Most recent kernel where this bug did not occur: not known Distribution: Debian Hardware Environment: two PCs as UDP client/server hosts Software Environment: UDP socket applications Problem Description: Incoming UDP datagrams are counted erratic (InError) and as `delivered' (InDatagram) if their checksum was invalidated. I sent 50,000 UDP datagrams, 3122 deliberately corrupted in transit to produce checksum failures. The receiving host stated 48484 InDatagrams, 2 NoPorts, and 3119 InErrors. The sum of these is 51605; the difference of 1605 is identical with the number of datagrams erroneously counted twice. The InDatagram count is wrong: in reality, only 48484 - 1605 = 46879 datagrams were delivered (confirmed by receiving application). Analysis: UDP datagrams are passed on via ip_local_deliver_finish() to udp_rcv(), which calls udp_queue_rcv_skb(). At this point, the checksum of the datagram is verified only if the sk_filter is set. Next udp_queue_rcv_skb() increments the InDatagrams (UDP_MIB_INDATAGRAMS) variable. Once udp_recvmsg() is called as a handler for incoming UDP datagrams, the checksum is verified for the first time (unless sk_filter was set); if the checksum fails, the `goto csum_copy_err' leads to forcibly removing the datagram and incrementing InErrors (UDP_MIB_INERRORS). Now the datagram has been counted twice: once as InDatagram and once as InErrors. This is \wrong\: RFC 2013 defines InDatagrams as counter for delivered datagrams; these datagrams are counted but never delivered. The consequence is that InDatagrams + InErrors + NoPorts exceeds the count of actual datagrams (the difference is precisely the number of datagrams which have thus been counted twice). Steps to reproduce: Send UDP datagrams with checksums enabled, use middlebox which corrupts part of the traffic (e.g. bit errors / NetEm) and watch UDP counters in /proc/net/snmp. The sum of InErrors, NoPorts and InDatagrams exceeds the real number of sent datagrams. You can add a counter or printk message underneath csum_copy_err:, the number of increments equals the times datagrams are counted twice.
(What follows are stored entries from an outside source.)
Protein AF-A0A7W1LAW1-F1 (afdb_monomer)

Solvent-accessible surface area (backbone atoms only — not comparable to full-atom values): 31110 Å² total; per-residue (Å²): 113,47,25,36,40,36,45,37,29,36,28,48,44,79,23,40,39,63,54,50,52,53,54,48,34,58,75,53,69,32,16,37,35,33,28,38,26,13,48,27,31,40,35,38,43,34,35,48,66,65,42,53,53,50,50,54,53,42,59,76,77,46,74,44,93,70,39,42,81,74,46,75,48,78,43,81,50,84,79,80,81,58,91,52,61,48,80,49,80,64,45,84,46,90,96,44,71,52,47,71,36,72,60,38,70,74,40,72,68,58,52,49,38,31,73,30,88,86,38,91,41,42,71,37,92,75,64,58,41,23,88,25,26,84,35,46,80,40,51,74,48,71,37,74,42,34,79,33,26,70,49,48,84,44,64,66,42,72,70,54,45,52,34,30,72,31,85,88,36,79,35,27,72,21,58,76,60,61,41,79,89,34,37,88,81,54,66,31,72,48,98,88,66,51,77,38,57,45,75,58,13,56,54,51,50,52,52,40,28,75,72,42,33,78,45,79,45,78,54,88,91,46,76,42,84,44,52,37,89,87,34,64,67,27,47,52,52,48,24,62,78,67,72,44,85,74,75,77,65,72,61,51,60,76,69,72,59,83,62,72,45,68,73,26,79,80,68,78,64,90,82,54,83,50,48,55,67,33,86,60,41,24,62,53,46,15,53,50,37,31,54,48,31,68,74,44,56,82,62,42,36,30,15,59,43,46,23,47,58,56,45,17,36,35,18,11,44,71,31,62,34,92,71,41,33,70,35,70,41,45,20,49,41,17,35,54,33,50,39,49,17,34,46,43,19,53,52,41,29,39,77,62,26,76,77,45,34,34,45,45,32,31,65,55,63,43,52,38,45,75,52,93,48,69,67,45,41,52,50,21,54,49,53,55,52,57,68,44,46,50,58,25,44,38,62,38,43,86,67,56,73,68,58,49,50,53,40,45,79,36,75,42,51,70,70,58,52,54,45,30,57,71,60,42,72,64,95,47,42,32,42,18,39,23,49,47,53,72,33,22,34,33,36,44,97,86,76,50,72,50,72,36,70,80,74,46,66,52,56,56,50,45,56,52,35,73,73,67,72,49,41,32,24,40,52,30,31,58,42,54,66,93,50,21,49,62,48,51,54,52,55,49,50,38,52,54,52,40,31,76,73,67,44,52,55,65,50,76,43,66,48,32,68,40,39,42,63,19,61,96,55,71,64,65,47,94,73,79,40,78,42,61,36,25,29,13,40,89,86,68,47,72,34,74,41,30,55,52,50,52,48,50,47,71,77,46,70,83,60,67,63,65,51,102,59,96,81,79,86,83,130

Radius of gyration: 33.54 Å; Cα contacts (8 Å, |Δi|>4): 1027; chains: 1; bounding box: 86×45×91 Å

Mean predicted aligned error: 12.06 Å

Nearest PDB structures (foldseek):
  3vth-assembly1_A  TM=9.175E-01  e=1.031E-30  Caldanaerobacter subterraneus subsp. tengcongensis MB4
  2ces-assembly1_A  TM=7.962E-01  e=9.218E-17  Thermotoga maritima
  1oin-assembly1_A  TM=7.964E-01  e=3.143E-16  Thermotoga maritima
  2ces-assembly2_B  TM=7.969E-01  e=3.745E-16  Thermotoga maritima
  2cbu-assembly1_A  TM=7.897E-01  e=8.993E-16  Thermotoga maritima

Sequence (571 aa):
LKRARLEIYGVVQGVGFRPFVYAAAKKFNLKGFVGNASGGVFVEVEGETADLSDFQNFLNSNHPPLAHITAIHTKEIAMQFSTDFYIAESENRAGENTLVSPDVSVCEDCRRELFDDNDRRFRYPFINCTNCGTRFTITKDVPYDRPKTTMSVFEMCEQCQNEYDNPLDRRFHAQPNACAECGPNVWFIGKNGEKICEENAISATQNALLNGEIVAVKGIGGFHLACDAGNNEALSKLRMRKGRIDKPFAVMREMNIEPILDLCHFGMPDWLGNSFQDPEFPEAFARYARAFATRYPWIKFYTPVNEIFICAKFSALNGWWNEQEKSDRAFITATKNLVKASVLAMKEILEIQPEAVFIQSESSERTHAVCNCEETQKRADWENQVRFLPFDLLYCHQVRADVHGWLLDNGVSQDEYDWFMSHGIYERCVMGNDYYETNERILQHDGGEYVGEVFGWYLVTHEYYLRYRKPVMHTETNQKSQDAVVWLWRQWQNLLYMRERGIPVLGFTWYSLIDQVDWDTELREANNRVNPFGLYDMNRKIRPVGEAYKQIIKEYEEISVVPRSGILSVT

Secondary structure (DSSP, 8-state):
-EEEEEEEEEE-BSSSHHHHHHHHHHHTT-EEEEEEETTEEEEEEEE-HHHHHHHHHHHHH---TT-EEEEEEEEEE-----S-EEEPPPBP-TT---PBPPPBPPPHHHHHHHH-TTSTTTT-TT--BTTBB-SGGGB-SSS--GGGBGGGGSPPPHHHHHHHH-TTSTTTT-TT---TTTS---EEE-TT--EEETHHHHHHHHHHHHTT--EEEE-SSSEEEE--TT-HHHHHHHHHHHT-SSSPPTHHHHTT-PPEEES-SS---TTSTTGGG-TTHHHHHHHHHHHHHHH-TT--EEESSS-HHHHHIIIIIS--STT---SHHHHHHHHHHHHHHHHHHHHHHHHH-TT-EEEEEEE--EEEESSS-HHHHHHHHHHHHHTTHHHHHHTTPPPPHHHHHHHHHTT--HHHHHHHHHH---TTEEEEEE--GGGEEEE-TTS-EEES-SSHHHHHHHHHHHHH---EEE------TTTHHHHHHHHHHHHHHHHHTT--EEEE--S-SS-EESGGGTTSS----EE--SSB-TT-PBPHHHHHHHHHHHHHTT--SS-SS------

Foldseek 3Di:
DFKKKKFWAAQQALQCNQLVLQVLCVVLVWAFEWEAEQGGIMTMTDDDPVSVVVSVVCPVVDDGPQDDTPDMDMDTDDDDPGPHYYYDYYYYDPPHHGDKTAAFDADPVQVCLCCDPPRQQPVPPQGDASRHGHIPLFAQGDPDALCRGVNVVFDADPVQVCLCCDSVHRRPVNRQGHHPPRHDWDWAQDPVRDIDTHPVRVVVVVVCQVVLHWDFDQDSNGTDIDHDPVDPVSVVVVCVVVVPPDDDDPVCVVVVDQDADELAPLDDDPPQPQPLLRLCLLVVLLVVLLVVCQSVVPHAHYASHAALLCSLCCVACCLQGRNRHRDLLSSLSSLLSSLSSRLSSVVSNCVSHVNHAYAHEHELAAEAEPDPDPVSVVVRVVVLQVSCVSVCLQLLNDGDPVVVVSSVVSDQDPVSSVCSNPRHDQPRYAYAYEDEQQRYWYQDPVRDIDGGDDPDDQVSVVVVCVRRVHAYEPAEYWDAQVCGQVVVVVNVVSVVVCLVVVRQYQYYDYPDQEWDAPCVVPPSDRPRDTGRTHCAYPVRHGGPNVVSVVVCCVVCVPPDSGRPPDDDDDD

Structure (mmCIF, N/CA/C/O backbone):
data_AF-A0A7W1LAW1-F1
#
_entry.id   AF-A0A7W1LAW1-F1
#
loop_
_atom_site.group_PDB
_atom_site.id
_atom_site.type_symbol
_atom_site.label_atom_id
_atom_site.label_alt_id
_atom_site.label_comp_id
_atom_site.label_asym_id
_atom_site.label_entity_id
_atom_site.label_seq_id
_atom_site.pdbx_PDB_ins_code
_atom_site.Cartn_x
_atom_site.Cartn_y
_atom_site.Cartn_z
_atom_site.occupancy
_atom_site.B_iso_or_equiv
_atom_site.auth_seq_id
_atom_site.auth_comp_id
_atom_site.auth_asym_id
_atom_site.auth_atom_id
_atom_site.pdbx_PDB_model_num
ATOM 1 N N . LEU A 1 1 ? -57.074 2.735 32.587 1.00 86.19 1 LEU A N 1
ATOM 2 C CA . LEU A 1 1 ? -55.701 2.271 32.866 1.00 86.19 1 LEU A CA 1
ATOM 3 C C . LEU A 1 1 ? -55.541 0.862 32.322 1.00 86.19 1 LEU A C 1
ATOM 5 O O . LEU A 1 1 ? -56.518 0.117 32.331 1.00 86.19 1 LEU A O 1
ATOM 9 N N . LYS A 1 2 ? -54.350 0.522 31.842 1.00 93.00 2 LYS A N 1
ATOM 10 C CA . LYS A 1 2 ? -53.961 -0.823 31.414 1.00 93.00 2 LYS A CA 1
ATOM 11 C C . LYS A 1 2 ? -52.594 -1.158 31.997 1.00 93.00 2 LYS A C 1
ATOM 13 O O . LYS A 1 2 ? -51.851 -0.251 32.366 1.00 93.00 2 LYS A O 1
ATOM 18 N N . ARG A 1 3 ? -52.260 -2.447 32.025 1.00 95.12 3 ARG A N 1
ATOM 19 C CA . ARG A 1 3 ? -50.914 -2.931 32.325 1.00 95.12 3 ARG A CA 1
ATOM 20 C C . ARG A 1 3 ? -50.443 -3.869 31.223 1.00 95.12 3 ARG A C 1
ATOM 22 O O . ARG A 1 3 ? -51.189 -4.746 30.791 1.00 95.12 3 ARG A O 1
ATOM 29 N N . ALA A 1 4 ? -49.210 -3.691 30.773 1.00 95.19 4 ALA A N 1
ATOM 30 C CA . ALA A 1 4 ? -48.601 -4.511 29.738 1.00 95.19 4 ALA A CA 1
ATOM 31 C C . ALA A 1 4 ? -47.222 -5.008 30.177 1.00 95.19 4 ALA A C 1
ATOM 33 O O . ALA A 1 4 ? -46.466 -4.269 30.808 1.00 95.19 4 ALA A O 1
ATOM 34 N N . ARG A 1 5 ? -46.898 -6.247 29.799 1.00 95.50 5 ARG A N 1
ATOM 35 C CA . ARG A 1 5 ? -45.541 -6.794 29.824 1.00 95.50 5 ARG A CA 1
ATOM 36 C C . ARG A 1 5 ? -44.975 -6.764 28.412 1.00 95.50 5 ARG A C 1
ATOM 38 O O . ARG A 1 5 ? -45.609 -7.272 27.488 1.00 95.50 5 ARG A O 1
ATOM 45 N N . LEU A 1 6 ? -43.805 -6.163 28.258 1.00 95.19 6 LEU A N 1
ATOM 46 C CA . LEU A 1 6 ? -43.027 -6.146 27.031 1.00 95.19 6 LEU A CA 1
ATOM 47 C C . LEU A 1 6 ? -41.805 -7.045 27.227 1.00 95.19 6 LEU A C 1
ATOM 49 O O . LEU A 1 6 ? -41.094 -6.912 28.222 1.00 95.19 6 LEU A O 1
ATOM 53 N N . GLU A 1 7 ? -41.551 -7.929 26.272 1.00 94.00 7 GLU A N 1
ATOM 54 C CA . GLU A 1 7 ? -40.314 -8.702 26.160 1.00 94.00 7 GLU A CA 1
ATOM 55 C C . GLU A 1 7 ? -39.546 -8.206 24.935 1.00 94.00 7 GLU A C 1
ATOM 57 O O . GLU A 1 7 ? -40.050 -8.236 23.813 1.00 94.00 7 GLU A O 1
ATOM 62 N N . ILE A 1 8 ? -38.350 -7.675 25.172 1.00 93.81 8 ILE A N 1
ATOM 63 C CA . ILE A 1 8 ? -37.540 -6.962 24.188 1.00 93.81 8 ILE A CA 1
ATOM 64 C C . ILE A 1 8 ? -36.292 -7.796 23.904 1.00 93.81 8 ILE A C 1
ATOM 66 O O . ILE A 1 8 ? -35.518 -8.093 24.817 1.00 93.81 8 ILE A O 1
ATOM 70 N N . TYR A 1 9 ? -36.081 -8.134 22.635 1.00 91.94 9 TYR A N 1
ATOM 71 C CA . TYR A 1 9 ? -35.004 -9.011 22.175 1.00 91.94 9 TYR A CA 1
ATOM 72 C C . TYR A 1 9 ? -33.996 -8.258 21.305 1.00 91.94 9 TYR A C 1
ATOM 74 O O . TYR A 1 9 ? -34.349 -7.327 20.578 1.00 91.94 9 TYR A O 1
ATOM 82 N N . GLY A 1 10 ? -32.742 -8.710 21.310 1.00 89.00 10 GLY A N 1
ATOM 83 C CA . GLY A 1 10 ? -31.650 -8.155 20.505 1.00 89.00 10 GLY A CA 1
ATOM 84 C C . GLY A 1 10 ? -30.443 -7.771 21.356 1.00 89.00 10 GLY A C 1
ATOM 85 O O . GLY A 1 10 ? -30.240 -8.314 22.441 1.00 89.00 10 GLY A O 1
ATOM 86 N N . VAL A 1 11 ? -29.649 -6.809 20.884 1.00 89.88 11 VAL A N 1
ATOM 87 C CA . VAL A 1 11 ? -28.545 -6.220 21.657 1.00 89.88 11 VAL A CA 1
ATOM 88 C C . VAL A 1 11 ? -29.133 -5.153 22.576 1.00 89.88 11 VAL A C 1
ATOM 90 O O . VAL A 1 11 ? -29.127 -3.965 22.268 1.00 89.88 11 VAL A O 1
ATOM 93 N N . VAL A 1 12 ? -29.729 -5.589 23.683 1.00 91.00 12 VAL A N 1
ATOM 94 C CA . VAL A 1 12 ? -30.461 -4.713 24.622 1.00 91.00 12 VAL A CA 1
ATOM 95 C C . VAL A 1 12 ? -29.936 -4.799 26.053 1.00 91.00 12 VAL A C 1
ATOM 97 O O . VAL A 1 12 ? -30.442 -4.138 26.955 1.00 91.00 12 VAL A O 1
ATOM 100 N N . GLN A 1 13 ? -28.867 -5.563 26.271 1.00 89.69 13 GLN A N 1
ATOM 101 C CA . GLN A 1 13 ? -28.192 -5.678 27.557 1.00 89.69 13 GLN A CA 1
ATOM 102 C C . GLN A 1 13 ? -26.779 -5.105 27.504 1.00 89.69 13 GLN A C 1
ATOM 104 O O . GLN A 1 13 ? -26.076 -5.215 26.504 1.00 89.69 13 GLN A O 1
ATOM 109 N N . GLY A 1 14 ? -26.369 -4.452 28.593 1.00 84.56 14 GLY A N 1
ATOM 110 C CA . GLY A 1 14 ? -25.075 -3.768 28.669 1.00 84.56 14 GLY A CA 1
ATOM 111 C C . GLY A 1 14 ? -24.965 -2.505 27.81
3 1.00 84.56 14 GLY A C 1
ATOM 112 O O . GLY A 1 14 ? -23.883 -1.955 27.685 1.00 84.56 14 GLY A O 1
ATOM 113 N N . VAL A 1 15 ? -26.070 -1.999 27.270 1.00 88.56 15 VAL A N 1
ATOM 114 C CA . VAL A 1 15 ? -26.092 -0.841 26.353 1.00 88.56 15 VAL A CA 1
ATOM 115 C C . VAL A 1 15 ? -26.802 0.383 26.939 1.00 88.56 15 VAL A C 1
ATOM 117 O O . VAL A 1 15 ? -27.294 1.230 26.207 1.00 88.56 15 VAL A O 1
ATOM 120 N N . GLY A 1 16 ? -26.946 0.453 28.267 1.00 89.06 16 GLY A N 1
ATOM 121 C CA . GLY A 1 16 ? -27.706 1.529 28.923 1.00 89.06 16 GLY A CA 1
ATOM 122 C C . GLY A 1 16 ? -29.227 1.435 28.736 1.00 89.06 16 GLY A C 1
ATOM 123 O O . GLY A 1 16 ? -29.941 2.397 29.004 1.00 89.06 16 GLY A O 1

Created attachment 8270 [details] Patch to fix doubly-counted udp.c InDatagrams Fix: Move the `UDP_INC_STATS_BH(UDP_MIB_INDATAGRAMS)' statement from udp_queue_rcv_skb to udp_recvmsg. Now InDatagrams only counts those datagrams which were really delivered (as per RFC 2013). This lead to correct counting behaviour (verified in 4 sets of 9x 50000 UDP datagrams) on both rc and stable kernel.
Created attachment 8289 [details] Fixes doubly-counted datagrams which failed UDP checksum in udp_recvmsg(). This patch improves on the previous one: the previous one would break applications such as NFS which do not use udp_recvmsg(). This solution was discussed on the mailing list and is based on decrementing InDatagrams when an error occurred.
sorry, i accidently changed this bug...
putting bug back to previous state
Comment on attachment 8289 [details] Fixes doubly-counted datagrams which failed UDP checksum in udp_recvmsg(). This one does not take udp_poll() into account (where the same problem as in udp_recvmsg() crops up).
Created attachment 9125 [details] Fixes doubly-counted datagrams which failed UDP checksum in udp_recvmsg() AND in udp_poll() This is an update, the previous patch did not take udp_poll() into consideration. A cleaner solution would be to instead shift the increment of MIB_DATAGRAMS out of udp_queue_rcv_skb() to udp_recvmsg(); this however entails (i) revise all clients that use data_ready handler (sunrpc) (ii) decide what to do with udp_poll()